* **Required work**
Below are the records; copy exactly the stretch from the line containing "ATOM 63 C CA" through the line containing "ATOM 66 O O", both ends included, and nothing else.

* **Records drawn from a dataset**

........

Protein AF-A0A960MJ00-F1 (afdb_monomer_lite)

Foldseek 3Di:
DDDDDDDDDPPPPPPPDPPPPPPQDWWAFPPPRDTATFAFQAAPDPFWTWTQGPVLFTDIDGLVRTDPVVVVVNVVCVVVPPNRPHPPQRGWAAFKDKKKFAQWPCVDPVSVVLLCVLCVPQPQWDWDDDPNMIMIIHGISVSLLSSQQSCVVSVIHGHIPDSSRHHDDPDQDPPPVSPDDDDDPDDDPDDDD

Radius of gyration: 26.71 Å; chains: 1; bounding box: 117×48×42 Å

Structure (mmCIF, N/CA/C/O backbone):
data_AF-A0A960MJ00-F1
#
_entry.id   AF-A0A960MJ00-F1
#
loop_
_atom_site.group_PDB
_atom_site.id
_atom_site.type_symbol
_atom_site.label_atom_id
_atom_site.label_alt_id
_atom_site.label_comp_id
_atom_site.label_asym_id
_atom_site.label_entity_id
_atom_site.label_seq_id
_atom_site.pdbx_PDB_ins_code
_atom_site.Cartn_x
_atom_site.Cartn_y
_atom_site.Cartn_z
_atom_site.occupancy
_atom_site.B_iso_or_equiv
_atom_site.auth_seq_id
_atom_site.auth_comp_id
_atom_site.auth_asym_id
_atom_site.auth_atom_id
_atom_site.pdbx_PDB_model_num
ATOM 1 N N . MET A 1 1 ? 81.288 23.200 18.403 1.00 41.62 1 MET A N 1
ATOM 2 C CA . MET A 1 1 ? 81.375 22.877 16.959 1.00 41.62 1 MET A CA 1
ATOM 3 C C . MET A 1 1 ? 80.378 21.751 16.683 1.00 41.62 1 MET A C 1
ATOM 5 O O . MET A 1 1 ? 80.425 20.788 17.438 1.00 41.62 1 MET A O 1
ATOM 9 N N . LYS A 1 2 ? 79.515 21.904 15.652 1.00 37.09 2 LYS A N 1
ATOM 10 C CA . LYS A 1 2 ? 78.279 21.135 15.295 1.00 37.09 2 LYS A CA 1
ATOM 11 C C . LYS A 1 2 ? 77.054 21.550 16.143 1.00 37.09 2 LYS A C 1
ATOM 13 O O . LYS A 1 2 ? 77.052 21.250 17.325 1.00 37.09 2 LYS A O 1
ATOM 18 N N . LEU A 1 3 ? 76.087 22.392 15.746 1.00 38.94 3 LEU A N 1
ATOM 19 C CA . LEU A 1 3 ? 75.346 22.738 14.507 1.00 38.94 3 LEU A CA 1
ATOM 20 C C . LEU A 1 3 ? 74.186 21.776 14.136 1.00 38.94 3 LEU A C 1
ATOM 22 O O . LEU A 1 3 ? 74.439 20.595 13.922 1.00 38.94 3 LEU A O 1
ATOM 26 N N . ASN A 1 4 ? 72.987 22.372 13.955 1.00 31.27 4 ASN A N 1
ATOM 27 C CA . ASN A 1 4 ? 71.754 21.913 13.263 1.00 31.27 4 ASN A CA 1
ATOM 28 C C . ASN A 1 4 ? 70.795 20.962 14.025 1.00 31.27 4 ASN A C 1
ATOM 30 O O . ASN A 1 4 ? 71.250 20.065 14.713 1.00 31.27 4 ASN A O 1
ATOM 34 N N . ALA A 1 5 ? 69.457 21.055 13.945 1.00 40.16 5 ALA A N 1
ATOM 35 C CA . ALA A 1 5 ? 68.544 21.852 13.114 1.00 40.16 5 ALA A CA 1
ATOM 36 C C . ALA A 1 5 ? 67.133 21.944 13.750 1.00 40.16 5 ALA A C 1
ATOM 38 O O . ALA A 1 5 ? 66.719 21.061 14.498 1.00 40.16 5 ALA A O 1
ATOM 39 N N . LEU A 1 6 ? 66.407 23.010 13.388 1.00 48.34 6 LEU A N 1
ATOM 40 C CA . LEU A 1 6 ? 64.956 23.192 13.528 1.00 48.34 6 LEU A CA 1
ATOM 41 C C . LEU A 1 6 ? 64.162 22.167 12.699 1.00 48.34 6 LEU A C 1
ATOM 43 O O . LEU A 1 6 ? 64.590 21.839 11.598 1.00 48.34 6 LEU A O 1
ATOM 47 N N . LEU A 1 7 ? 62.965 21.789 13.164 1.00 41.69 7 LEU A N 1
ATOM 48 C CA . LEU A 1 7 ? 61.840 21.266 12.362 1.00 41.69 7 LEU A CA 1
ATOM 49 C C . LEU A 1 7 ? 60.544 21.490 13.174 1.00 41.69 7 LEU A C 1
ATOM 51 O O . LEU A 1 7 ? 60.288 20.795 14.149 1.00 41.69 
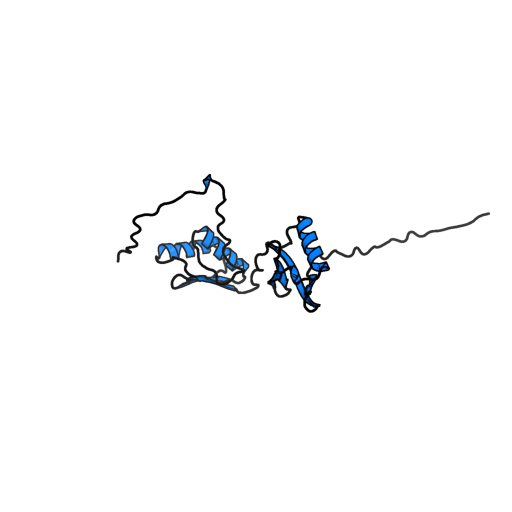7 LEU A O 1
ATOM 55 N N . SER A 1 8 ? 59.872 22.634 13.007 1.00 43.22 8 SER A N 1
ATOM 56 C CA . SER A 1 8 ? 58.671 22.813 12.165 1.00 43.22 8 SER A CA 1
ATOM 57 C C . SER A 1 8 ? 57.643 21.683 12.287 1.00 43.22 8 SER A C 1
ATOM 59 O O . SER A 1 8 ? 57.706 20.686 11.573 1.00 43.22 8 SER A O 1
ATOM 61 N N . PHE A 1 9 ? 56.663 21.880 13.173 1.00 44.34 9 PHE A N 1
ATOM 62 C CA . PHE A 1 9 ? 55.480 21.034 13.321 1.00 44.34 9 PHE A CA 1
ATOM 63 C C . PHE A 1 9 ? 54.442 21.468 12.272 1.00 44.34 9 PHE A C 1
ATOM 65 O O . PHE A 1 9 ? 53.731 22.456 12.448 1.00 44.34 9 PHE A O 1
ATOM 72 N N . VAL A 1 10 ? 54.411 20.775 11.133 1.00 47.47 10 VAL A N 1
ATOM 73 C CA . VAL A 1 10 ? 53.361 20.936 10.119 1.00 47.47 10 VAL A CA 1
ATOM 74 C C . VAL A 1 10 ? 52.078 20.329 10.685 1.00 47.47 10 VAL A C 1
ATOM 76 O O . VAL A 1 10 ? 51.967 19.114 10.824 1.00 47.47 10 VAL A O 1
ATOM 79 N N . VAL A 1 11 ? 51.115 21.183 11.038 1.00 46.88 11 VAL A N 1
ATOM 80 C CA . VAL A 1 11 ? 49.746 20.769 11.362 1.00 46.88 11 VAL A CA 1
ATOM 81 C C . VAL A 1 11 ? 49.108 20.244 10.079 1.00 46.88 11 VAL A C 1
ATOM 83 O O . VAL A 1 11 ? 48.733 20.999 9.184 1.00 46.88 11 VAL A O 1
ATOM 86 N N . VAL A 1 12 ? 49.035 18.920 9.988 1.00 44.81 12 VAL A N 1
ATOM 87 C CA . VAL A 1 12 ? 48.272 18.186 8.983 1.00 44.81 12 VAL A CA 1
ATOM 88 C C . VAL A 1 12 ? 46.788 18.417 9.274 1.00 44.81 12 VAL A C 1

........

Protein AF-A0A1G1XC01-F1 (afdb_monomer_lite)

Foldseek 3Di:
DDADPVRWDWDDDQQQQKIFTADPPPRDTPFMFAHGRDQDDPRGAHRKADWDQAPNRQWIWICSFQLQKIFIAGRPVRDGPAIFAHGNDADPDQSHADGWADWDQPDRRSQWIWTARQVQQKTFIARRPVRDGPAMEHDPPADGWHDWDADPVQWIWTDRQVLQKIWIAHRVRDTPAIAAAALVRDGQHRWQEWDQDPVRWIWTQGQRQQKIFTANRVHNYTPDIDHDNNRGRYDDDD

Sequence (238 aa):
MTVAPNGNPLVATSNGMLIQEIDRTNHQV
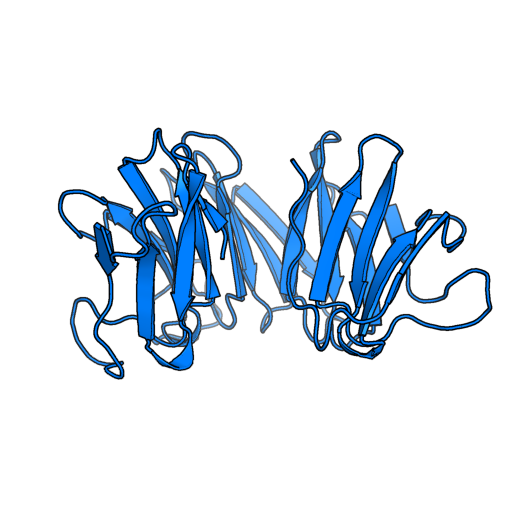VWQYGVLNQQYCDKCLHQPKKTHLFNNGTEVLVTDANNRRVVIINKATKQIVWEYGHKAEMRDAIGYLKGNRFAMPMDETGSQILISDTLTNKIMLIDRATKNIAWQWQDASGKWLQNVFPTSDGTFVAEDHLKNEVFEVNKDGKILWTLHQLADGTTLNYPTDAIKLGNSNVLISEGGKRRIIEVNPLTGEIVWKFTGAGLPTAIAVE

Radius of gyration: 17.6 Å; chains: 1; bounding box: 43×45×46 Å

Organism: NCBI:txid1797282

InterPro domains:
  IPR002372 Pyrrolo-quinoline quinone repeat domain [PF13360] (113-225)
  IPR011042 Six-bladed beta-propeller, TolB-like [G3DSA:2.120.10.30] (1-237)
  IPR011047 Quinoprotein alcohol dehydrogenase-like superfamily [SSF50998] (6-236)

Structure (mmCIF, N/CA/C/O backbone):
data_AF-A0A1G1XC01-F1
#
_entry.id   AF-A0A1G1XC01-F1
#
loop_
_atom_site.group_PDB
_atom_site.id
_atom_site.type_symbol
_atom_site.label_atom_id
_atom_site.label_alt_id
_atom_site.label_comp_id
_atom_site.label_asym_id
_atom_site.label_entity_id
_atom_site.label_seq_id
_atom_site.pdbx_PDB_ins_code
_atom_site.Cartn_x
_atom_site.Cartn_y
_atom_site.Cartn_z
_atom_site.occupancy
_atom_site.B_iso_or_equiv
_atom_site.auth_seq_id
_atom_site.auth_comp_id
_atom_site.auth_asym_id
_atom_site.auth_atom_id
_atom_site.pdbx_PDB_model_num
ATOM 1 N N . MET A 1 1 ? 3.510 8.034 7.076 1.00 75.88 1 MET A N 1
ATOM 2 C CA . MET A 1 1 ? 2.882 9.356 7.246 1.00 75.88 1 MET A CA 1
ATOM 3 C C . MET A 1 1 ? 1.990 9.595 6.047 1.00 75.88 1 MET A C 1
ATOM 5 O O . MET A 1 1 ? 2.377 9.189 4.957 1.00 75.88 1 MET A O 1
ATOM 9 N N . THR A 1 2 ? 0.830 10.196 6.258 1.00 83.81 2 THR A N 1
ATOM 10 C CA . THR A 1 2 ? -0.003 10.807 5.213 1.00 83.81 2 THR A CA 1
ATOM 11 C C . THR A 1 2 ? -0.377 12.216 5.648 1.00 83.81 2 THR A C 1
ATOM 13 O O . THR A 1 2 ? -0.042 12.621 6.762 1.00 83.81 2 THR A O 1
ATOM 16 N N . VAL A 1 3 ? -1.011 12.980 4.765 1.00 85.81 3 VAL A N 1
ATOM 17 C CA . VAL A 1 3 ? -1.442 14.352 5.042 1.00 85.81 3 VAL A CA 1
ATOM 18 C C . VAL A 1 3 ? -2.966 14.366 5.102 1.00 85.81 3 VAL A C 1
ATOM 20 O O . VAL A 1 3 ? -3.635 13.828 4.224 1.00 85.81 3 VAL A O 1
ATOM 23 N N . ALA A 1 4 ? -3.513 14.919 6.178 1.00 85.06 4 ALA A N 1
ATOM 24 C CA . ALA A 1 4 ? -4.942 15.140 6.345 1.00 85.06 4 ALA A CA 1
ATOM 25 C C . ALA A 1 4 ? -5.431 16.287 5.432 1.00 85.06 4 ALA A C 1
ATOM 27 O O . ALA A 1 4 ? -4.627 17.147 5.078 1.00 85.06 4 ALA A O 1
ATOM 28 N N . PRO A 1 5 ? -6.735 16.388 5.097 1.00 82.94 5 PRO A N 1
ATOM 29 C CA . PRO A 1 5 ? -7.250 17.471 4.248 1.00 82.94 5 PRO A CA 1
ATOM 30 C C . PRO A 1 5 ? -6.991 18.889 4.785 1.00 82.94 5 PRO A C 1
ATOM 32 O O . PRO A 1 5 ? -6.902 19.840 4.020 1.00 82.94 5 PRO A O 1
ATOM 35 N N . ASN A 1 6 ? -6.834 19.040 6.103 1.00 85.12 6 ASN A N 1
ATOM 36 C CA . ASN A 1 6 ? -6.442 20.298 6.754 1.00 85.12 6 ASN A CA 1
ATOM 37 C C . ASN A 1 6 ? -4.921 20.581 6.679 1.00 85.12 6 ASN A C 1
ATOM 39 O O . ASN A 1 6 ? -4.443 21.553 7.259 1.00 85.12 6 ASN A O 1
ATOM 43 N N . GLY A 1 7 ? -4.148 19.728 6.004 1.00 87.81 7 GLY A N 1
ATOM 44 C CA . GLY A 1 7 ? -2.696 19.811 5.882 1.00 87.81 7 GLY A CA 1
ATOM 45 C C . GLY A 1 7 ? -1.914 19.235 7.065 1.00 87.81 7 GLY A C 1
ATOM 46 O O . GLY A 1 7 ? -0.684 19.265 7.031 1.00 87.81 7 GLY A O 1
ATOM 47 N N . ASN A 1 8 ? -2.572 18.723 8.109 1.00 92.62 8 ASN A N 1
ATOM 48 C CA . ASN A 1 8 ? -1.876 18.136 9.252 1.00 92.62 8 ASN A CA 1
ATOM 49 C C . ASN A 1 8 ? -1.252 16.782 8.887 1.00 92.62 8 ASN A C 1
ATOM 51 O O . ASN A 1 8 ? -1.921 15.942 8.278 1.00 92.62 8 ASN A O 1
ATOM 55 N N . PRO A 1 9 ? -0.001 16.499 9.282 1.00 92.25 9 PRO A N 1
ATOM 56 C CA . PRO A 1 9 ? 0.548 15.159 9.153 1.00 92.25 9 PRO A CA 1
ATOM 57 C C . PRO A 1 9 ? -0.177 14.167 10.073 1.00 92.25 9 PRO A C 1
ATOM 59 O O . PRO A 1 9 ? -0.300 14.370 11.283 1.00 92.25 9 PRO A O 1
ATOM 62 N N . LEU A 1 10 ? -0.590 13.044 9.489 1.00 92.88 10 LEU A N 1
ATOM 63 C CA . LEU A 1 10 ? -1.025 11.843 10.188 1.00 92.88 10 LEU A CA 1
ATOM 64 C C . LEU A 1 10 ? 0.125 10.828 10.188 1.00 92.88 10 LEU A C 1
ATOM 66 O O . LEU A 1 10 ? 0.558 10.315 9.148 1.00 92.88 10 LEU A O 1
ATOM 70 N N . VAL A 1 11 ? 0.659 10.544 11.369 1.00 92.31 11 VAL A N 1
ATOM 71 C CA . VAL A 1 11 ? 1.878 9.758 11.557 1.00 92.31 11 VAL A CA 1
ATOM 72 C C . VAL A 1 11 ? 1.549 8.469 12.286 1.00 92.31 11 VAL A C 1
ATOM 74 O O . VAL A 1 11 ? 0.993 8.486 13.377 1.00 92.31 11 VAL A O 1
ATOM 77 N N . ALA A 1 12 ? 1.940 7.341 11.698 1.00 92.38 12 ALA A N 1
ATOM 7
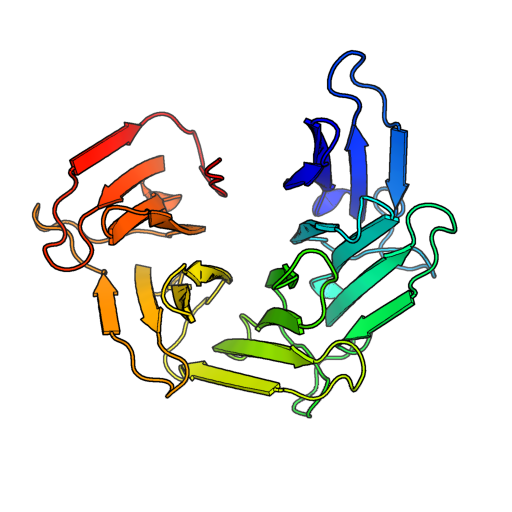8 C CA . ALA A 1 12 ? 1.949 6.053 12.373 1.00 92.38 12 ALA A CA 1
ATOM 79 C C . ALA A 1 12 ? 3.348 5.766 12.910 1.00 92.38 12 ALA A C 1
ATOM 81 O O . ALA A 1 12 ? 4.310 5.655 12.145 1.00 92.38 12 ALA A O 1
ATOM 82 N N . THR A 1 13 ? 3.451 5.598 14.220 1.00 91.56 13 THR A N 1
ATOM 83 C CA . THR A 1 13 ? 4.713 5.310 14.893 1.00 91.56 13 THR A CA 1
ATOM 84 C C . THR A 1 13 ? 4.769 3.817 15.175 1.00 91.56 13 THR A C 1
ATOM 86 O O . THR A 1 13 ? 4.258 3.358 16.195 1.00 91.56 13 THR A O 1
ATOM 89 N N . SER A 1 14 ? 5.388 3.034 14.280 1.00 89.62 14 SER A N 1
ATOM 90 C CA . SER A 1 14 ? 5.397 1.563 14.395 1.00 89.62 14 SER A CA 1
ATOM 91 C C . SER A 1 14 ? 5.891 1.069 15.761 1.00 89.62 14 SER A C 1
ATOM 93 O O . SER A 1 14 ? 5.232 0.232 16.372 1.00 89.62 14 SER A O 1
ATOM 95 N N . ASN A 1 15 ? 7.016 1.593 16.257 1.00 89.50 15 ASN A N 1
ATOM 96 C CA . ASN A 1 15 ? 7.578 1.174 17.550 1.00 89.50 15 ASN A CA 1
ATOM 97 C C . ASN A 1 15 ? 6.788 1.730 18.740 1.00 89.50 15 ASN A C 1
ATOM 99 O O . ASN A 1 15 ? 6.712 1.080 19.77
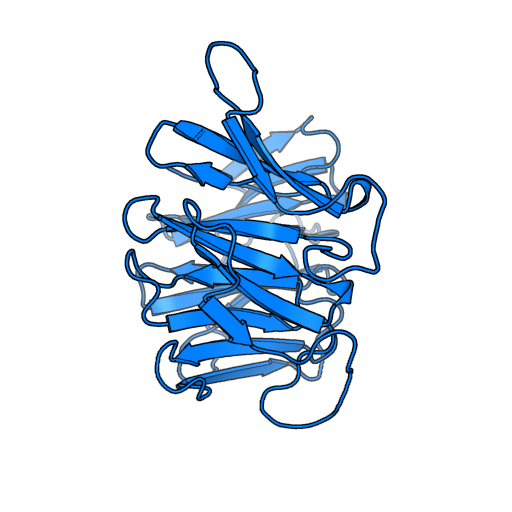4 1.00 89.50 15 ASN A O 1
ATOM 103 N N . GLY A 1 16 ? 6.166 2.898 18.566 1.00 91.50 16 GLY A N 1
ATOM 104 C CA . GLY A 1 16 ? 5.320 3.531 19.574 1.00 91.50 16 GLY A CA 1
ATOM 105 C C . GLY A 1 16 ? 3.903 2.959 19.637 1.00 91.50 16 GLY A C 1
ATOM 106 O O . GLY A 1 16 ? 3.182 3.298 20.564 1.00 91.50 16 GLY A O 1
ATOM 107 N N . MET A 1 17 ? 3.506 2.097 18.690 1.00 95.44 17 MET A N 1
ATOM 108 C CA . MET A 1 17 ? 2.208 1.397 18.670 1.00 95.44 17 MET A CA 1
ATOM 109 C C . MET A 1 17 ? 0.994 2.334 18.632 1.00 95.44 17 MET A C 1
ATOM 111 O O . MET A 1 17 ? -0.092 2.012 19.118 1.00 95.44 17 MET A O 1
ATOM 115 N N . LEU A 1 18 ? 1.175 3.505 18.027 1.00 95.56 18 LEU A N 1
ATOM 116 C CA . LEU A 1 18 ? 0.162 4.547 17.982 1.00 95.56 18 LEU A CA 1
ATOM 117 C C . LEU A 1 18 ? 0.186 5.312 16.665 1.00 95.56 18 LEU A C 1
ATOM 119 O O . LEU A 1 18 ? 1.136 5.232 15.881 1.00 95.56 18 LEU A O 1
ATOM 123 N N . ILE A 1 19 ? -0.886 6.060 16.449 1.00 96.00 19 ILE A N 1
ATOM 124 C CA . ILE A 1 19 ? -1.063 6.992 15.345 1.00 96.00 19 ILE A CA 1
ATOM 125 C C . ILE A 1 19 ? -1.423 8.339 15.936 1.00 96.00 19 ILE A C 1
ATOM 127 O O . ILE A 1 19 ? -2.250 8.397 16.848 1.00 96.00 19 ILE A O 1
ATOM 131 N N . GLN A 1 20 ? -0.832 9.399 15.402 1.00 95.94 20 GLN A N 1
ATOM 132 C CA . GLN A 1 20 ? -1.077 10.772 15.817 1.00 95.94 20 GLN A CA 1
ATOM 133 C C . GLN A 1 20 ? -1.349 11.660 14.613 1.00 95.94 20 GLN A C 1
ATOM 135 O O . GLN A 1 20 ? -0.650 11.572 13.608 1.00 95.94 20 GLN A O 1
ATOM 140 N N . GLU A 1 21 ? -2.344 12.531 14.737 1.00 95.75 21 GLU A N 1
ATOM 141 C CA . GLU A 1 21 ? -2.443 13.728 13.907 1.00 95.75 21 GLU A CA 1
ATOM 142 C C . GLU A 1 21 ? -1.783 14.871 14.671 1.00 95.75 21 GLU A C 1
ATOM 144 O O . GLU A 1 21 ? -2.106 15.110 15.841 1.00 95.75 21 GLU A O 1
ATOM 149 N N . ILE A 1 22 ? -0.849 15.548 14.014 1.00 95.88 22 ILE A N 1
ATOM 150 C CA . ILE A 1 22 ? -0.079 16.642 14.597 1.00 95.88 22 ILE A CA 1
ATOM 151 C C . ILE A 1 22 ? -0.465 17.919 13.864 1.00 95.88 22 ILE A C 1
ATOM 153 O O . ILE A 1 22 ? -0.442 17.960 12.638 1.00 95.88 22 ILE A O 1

........

* **Exercise result**
ATOM 63 C CA . LEU A 1 10 ? -1.025 11.843 10.188 1.00 92.88 10 LEU A CA 1
ATOM 64 C C . LEU A 1 10 ? 0.125 10.828 10.188 1.00 92.88 10 LEU A C 1
ATOM 66 O O . LEU A 1 10 ? 0.558 10.315 9.148 1.00 92.88 10 LEU A O 1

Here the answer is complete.